To learn more about the fabulous chaparral, please adventure over to our website at the California Chaparral Institute!

8 Comments on “Ten Reasons Why Chaparral is so Awesome

  1. Rick, I think you’ve taken a wild, lovely road, a cultural reenchantment of the chaparral which celebrates its erotic aura. Muir’s quote makes a dramatic ending, connecting both an erotic swelling chaparral with a new creature, the creeping dry moss chaparral spreading everywhere.

  2. Whomever wrote the TEN REASONS WHY CHAPARRAL IS SO AWESOME did justice to the terrain and for me, yes, much more appreciated.

  3. A great read. Some beautiful photos! Love the John Muir quote re “…shaggy, ungovernable exuberance…” What a turn of the phrase. I want to be those things too!

    I love imagining networks of grizzly bear tunnel-pathways through the dense shrublands. It would take animals with the fortitude of grizzly bears to punch their way through a super dense stand of chaparral say 30-60 years post-fire.
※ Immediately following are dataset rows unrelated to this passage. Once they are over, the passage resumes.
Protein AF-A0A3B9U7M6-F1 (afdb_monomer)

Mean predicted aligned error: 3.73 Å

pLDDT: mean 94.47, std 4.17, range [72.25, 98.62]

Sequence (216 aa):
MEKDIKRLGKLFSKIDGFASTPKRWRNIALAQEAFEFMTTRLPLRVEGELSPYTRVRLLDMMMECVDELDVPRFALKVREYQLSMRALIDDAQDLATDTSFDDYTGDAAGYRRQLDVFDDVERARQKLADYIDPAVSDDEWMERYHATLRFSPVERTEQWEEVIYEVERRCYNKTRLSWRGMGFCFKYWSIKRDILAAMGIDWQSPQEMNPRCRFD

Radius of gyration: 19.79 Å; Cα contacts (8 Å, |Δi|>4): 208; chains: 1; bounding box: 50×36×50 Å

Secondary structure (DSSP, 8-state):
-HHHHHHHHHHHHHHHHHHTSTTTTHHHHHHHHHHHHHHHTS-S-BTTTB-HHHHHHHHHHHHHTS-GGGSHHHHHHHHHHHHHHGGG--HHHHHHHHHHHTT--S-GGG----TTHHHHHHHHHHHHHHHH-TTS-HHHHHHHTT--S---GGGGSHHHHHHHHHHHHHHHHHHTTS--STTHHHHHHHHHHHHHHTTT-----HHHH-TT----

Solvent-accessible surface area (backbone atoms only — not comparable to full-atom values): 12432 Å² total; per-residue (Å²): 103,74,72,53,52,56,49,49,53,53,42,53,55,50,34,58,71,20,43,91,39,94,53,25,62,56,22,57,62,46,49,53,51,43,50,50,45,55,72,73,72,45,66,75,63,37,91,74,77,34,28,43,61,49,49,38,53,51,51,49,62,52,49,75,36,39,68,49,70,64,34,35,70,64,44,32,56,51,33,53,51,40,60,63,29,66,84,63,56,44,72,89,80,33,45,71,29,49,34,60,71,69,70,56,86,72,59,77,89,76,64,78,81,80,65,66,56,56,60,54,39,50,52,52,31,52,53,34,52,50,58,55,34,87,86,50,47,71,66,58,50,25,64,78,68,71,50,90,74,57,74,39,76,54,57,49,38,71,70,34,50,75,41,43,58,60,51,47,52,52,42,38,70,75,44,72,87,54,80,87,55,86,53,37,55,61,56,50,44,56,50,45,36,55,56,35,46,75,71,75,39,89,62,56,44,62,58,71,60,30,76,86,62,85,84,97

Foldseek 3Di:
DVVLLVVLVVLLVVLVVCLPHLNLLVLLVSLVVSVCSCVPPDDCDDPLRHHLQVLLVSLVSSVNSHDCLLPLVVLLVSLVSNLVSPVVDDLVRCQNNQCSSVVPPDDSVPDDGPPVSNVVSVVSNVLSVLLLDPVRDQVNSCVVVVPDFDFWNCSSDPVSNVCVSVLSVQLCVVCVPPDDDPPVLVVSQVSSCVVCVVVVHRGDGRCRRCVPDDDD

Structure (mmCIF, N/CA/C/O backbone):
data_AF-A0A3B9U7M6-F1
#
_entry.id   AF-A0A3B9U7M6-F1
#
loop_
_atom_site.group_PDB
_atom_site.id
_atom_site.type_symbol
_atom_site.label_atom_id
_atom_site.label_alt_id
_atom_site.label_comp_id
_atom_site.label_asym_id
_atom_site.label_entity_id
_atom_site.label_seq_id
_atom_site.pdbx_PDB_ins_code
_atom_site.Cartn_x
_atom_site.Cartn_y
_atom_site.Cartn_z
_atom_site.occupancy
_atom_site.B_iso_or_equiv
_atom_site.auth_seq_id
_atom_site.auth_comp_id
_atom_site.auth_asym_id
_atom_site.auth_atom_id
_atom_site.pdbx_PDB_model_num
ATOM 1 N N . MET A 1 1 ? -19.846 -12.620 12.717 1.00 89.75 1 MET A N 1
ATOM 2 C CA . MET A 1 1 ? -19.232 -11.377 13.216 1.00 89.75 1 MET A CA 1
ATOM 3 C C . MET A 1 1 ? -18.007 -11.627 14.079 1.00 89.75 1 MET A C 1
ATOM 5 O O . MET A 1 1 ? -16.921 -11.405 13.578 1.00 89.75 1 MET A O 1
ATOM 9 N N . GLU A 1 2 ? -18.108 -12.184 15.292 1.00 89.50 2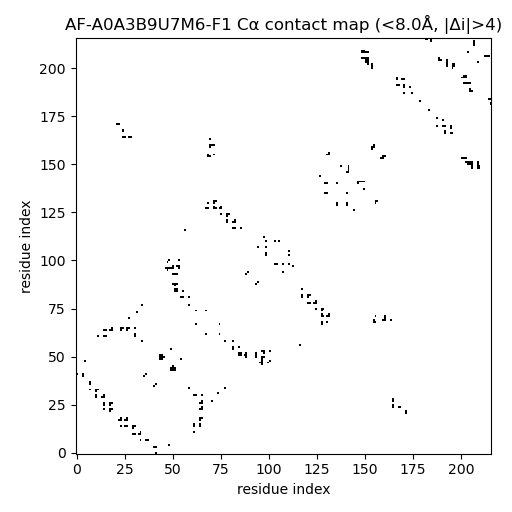 GLU A N 1
ATOM 10 C CA . GLU A 1 2 ? -16.919 -12.432 16.147 1.00 89.50 2 GLU A CA 1
ATOM 11 C C . GLU A 1 2 ? -15.821 -13.266 15.447 1.00 89.50 2 GLU A C 1
ATOM 13 O O . GLU A 1 2 ? -14.637 -12.941 15.497 1.00 89.50 2 GLU A O 1
ATOM 18 N N . LYS A 1 3 ? -16.208 -14.332 14.729 1.00 93.19 3 LYS A N 1
ATOM 19 C CA . LYS A 1 3 ? -15.271 -15.144 13.928 1.00 93.19 3 LYS A CA 1
ATOM 20 C C . LYS A 1 3 ? -14.585 -14.340 12.818 1.00 93.19 3 LYS A C 1
ATOM 22 O O . LYS A 1 3 ? -13.423 -14.604 12.517 1.00 93.19 3 LYS A O 1
ATOM 27 N N . ASP A 1 4 ? -15.302 -13.392 12.226 1.00 94.19 4 ASP A N 1
ATOM 28 C CA . ASP A 1 4 ? -14.832 -12.581 11.106 1.00 94.19 4 ASP A CA 1
ATOM 29 C C . ASP A 1 4 ? -13.853 -11.510 11.596 1.00 94.19 4 ASP A C 1
ATOM 31 O O . ASP A 1 4 ? -12.759 -11.396 11.051 1.00 94.19 4 ASP A O 1
ATOM 35 N N . ILE A 1 5 ? -14.171 -10.833 12.704 1.00 94.00 5 ILE A N 1
ATOM 36 C CA . ILE A 1 5 ? -13.259 -9.905 13.389 1.00 94.00 5 ILE A CA 1
ATOM 37 C C . ILE A 1 5 ? -11.971 -10.616 13.818 1.00 94.00 5 ILE A C 1
ATOM 39 O O . ILE A 1 5 ? -10.874 -10.173 13.481 1.00 94.00 5 ILE A O 1
ATOM 43 N N . LYS A 1 6 ? -12.072 -11.797 14.446 1.00 95.00 6 LYS A N 1
ATOM 44 C CA . LYS A 1 6 ? -10.890 -12.605 14.803 1.00 95.00 6 LYS A CA 1
ATOM 45 C C . LYS A 1 6 ? -10.055 -12.998 13.585 1.00 95.00 6 LYS A C 1
ATOM 47 O O . LYS A 1 6 ? -8.838 -13.146 13.698 1.00 95.00 6 LYS A O 1
ATOM 52 N N . ARG A 1 7 ? -10.683 -13.225 12.427 1.00 96.06 7 ARG A N 1
ATOM 53 C CA . ARG A 1 7 ? -9.961 -13.510 11.182 1.00 96.06 7 ARG A CA 1
ATOM 54 C C . ARG A 1 7 ? -9.242 -12.266 10.669 1.00 96.06 7 ARG A C 1
ATOM 56 O O . ARG A 1 7 ? -8.070 -12.390 10.325 1.00 96.06 7 ARG A O 1
ATOM 63 N N . LEU A 1 8 ? -9.906 -11.111 10.660 1.00 96.19 8 LEU A N 1
ATOM 64 C CA . LEU A 1 8 ? -9.297 -9.841 10.270 1.00 96.19 8 LEU A CA 1
ATOM 65 C C . LEU A 1 8 ? -8.078 -9.538 11.150 1.00 96.19 8 LEU A C 1
ATOM 67 O O . LEU A 1 8 ? -6.984 -9.370 10.620 1.00 96.19 8 LEU A O 1
ATOM 71 N N . GLY A 1 9 ? -8.221 -9.608 12.477 1.00 95.88 9 GLY A N 1
ATOM 72 C CA . GLY A 1 9 ? -7.107 -9.405 13.409 1.00 95.88 9 GLY A CA 1
ATOM 73 C C . GLY A 1 9 ? -5.920 -10.334 13.127 1.00 95.88 9 GLY A C 1
ATOM 74 O O . GLY A 1 9 ? -4.780 -9.888 13.066 1.00 95.88 9 GLY A O 1
ATOM 75 N N . LYS A 1 10 ? -6.173 -11.617 12.824 1.00 97.44 10 LYS A N 1
ATOM 76 C CA . LYS A 1 10 ? -5.114 -12.564 12.423 1.00 97.44 10 LYS A CA 1
ATOM 77 C C . LYS A 1 10 ? -4.414 -12.192 11.114 1.00 97.44 10 LYS A C 1
ATOM 79 O O . LYS A 1 10 ? -3.253 -12.567 10.951 1.00 97.44 10 LYS A O 1
ATOM 84 N N . LEU A 1 11 ? -5.098 -11.551 10.165 1.00 97.69 11 LEU A N 1
ATOM 85 C CA . LEU A 1 11 ? -4.467 -11.062 8.936 1.00 97.69 11 LEU A CA 1
ATOM 86 C C . LEU A 1 11 ? -3.530 -9.898 9.260 1.00 97.69 11 LEU A C 1
ATOM 88 O O . LEU A 1 11 ? -2.352 -9.980 8.922 1.00 97.69 11 LEU A O 1
ATOM 92 N N . PHE A 1 12 ? -4.006 -8.902 10.010 1.00 96.94 12 PHE A N 1
ATOM 93 C CA . PHE A 1 12 ? -3.194 -7.763 10.445 1.00 96.94 12 PHE A CA 1
ATOM 94 C C . PHE A 1 12 ? -1.963 -8.185 11.253 1.00 96.94 12 PHE A C 1
ATOM 96 O O . PHE A 1 12 ? -0.853 -7.787 10.915 1.00 96.94 12 PHE A O 1
ATOM 103 N N . SER A 1 13 ? -2.110 -9.092 12.227 1.00 96.94 13 SER A N 1
ATOM 104 C CA . SER A 1 13 ? -0.959 -9.600 12.991 1.00 96.94 13 SER A CA 1
ATOM 105 C C . SER A 1 13 ? 0.073 -10.325 12.118 1.00 96.94 13 SER A C 1
ATOM 107 O O . SER A 1 13 ? 1.262 -10.316 12.426 1.00 96.94 13 SER A O 1
ATOM 109 N N . LYS A 1 14 ? -0.348 -10.985 11.029 1.00 97.56 14 LYS A N 1
ATOM 110 C CA . LYS A 1 14 ? 0.595 -11.610 10.086 1.00 97.56 14 LYS A CA 1
ATOM 111 C C . LYS A 1 14 ? 1.308 -10.576 9.223 1.00 97.56 14 LYS A C 1
ATOM 113 O O . LYS A 1 14 ? 2.487 -10.770 8.945 1.00 97.56 14 LYS A O 1
ATOM 118 N N . ILE A 1 15 ? 0.590 -9.546 8.776 1.00 97.56 15 ILE A N 1
ATOM 119 C CA . ILE A 1 15 ? 1.141 -8.455 7.963 1.00 97.56 15 ILE A CA 1
ATOM 120 C C . ILE A 1 15 ? 2.242 -7.740 8.750 1.00 97.56 15 ILE A C 1
ATOM 122 O O . ILE A 1 15 ? 3.377 -7.651 8.275 1.00 97.56 15 ILE A O 1
ATOM 126 N N . ASP A 1 16 ? 1.932 -7.350 9.986 1.00 96.06 16 ASP A N 1
ATOM 127 C CA . ASP A 1 16 ? 2.882 -6.752 10.926 1.00 96.06 16 ASP A CA 1
ATOM 128 C C . ASP A 1 16 ? 4.078 -7.685 11.187 1.00 96.06 16 ASP A C 1
ATOM 130 O O . ASP A 1 16 ? 5.236 -7.326 10.968 1.00 96.06 16 ASP A O 1
ATOM 134 N N . GLY A 1 17 ? 3.807 -8.959 11.495 1.00 96.38 17 GLY A N 1
ATOM 135 C CA . GLY A 1 17 ? 4.850 -9.957 11.745 1.00 96.38 17 GLY A CA 1
ATOM 136 C C . GLY A 1 17 ? 5.808 -10.212 10.570 1.00 96.38 17 GLY A C 1
ATOM 137 O O . GLY A 1 17 ? 6.891 -10.766 10.776 1.00 96.38 17 GLY A O 1
ATOM 138 N N . PHE A 1 18 ? 5.447 -9.828 9.341 1.00 95.62 18 PHE A N 1
ATOM 139 C CA . PHE A 1 18 ? 6.332 -9.904 8.177 1.00 95.62 18 PHE A CA 1
ATOM 140 C C . PHE A 1 18 ? 6.974 -8.569 7.783 1.00 95.62 18 PHE A C 1
ATOM 142 O O . PHE A 1 18 ? 7.951 -8.624 7.028 1.00 95.62 18 PHE A O 1
ATOM 149 N N . ALA A 1 19 ? 6.497 -7.425 8.290 1.00 92.38 19 ALA A N 1
ATOM 150 C CA . ALA A 1 19 ? 6.902 -6.080 7.866 1.00 92.38 19 ALA A CA 1
ATOM 151 C C . ALA A 1 19 ? 8.423 -5.870 7.920 1.00 92.38 19 ALA A C 1
ATOM 153 O O . ALA A 1 19 ? 9.034 -5.438 6.944 1.00 92.38 19 ALA A O 1
ATOM 154 N N . SER A 1 20 ? 9.053 -6.304 9.012 1.00 89.12 20 SER A N 1
ATOM 155 C CA . SER A 1 20 ? 10.501 -6.163 9.242 1.00 89.12 20 SER A CA 1
ATOM 156 C C . SER A 1 20 ? 11.304 -7.412 8.867 1.00 89.12 20 SER A C 1
ATOM 158 O O . SER A 1 20 ? 12.431 -7.607 9.324 1.00 89.12 20 SER A O 1
ATOM 160 N N . THR A 1 21 ? 10.730 -8.310 8.062 1.00 91.50 21 THR A N 1
ATOM 161 C CA . THR A 1 21 ? 11.358 -9.590 7.722 1.00 91.50 21 THR A CA 1
ATOM 162 C C . THR A 1 21 ? 11.694 -9.686 6.235 1.00 91.50 21 THR A C 1
ATOM 164 O O . THR A 1 21 ? 11.010 -9.111 5.390 1.00 91.50 21 THR A O 1
ATOM 167 N N . PRO A 1 22 ? 12.643 -10.559 5.853 1.00 88.62 22 PRO A N 1
ATOM 168 C CA . PRO A 1 22 ? 12.849 -10.950 4.457 1.00 88.62 22 PRO A CA 1
ATOM 169 C C . PRO A 1 22 ? 11.620 -11.519 3.727 1.00 88.62 22 PRO A C 1
ATOM 171 O O . PRO A 1 22 ? 11.694 -11.786 2.530 1.00 88.62 22 PRO A O 1
ATOM 174 N N . LYS A 1 23 ? 10.528 -11.795 4.450 1.00 93.12 23 LYS A N 1
ATOM 175 C CA . LYS A 1 23 ? 9.266 -12.303 3.914 1.00 93.12 23 LYS A CA 1
ATOM 176 C C . LYS A 1 23 ? 8.223 -11.197 3.718 1.00 93.12 23 LYS A C 1
ATOM 178 O O . LYS A 1 23 ? 7.076 -11.547 3.457 1.00 93.12 23 LYS A O 1
ATOM 183 N N . ARG A 1 24 ? 8.600 -9.911 3.799 1.00 93.88 24 ARG A N 1
ATOM 184 C CA . ARG A 1 24 ? 7.700 -8.760 3.589 1.00 93.88 24 ARG A CA 1
ATOM 185 C C . ARG A 1 24 ? 6.883 -8.856 2.298 1.00 93.88 24 ARG A C 1
ATOM 187 O O . ARG A 1 24 ? 5.724 -8.477 2.300 1.00 93.88 24 ARG A O 1
ATOM 194 N N . TRP A 1 25 ? 7.408 -9.482 1.243 1.00 94.81 25 TRP A N 1
ATOM 195 C CA . TRP A 1 25 ? 6.665 -9.772 0.003 1.00 94.81 25 TRP A CA 1
ATOM 196 C C . TRP A 1 25 ? 5.337 -10.525 0.208 1.00 94.81 25 TRP A C 1
ATOM 198 O O . TRP A 1 25 ? 4.426 -10.428 -0.610 1.00 94.81 25 TRP A O 1
ATOM 208 N N . ARG A 1 26 ? 5.183 -11.270 1.313 1.00 97.19 26 ARG A N 1
ATOM 209 C CA . ARG A 1 26 ? 3.915 -11.921 1.677 1.00 97.19 26 ARG A CA 1
ATOM 210 C C . ARG A 1 26 ? 2.809 -10.919 1.991 1.00 97.19 26 ARG A C 1
ATOM 212 O O . ARG A 1 26 ? 1.641 -11.281 1.857 1.00 97.19 26 ARG A O 1
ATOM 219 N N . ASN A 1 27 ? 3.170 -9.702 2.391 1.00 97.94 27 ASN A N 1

And it would have taken a whole lot of (reckless) bravery for any human to use those grizzly bear passages to travel across our prehistoric landscape with the possibility of meeting Griz around every turn. It’s kind of breathtaking to imagine.

    I spotted one conspicuous typo you might correct: “8. Pryogenic Sex”

    Keep up the good work! Chaparral forever!

  4. Rick, you are awesome, too.
    Thank you for leading me astray from the mundane day. I got carried away reading this latest and totally forgot everything that needs to be done. You reminded me that on my morning walks with the dogs there’s a four-foot stick pile just over the fence housing those unbelieveably cute big-eared wood rats! Thanks for the wonderful photos. The little bit of rain we had is already awakening some of those tiny flowering seeds.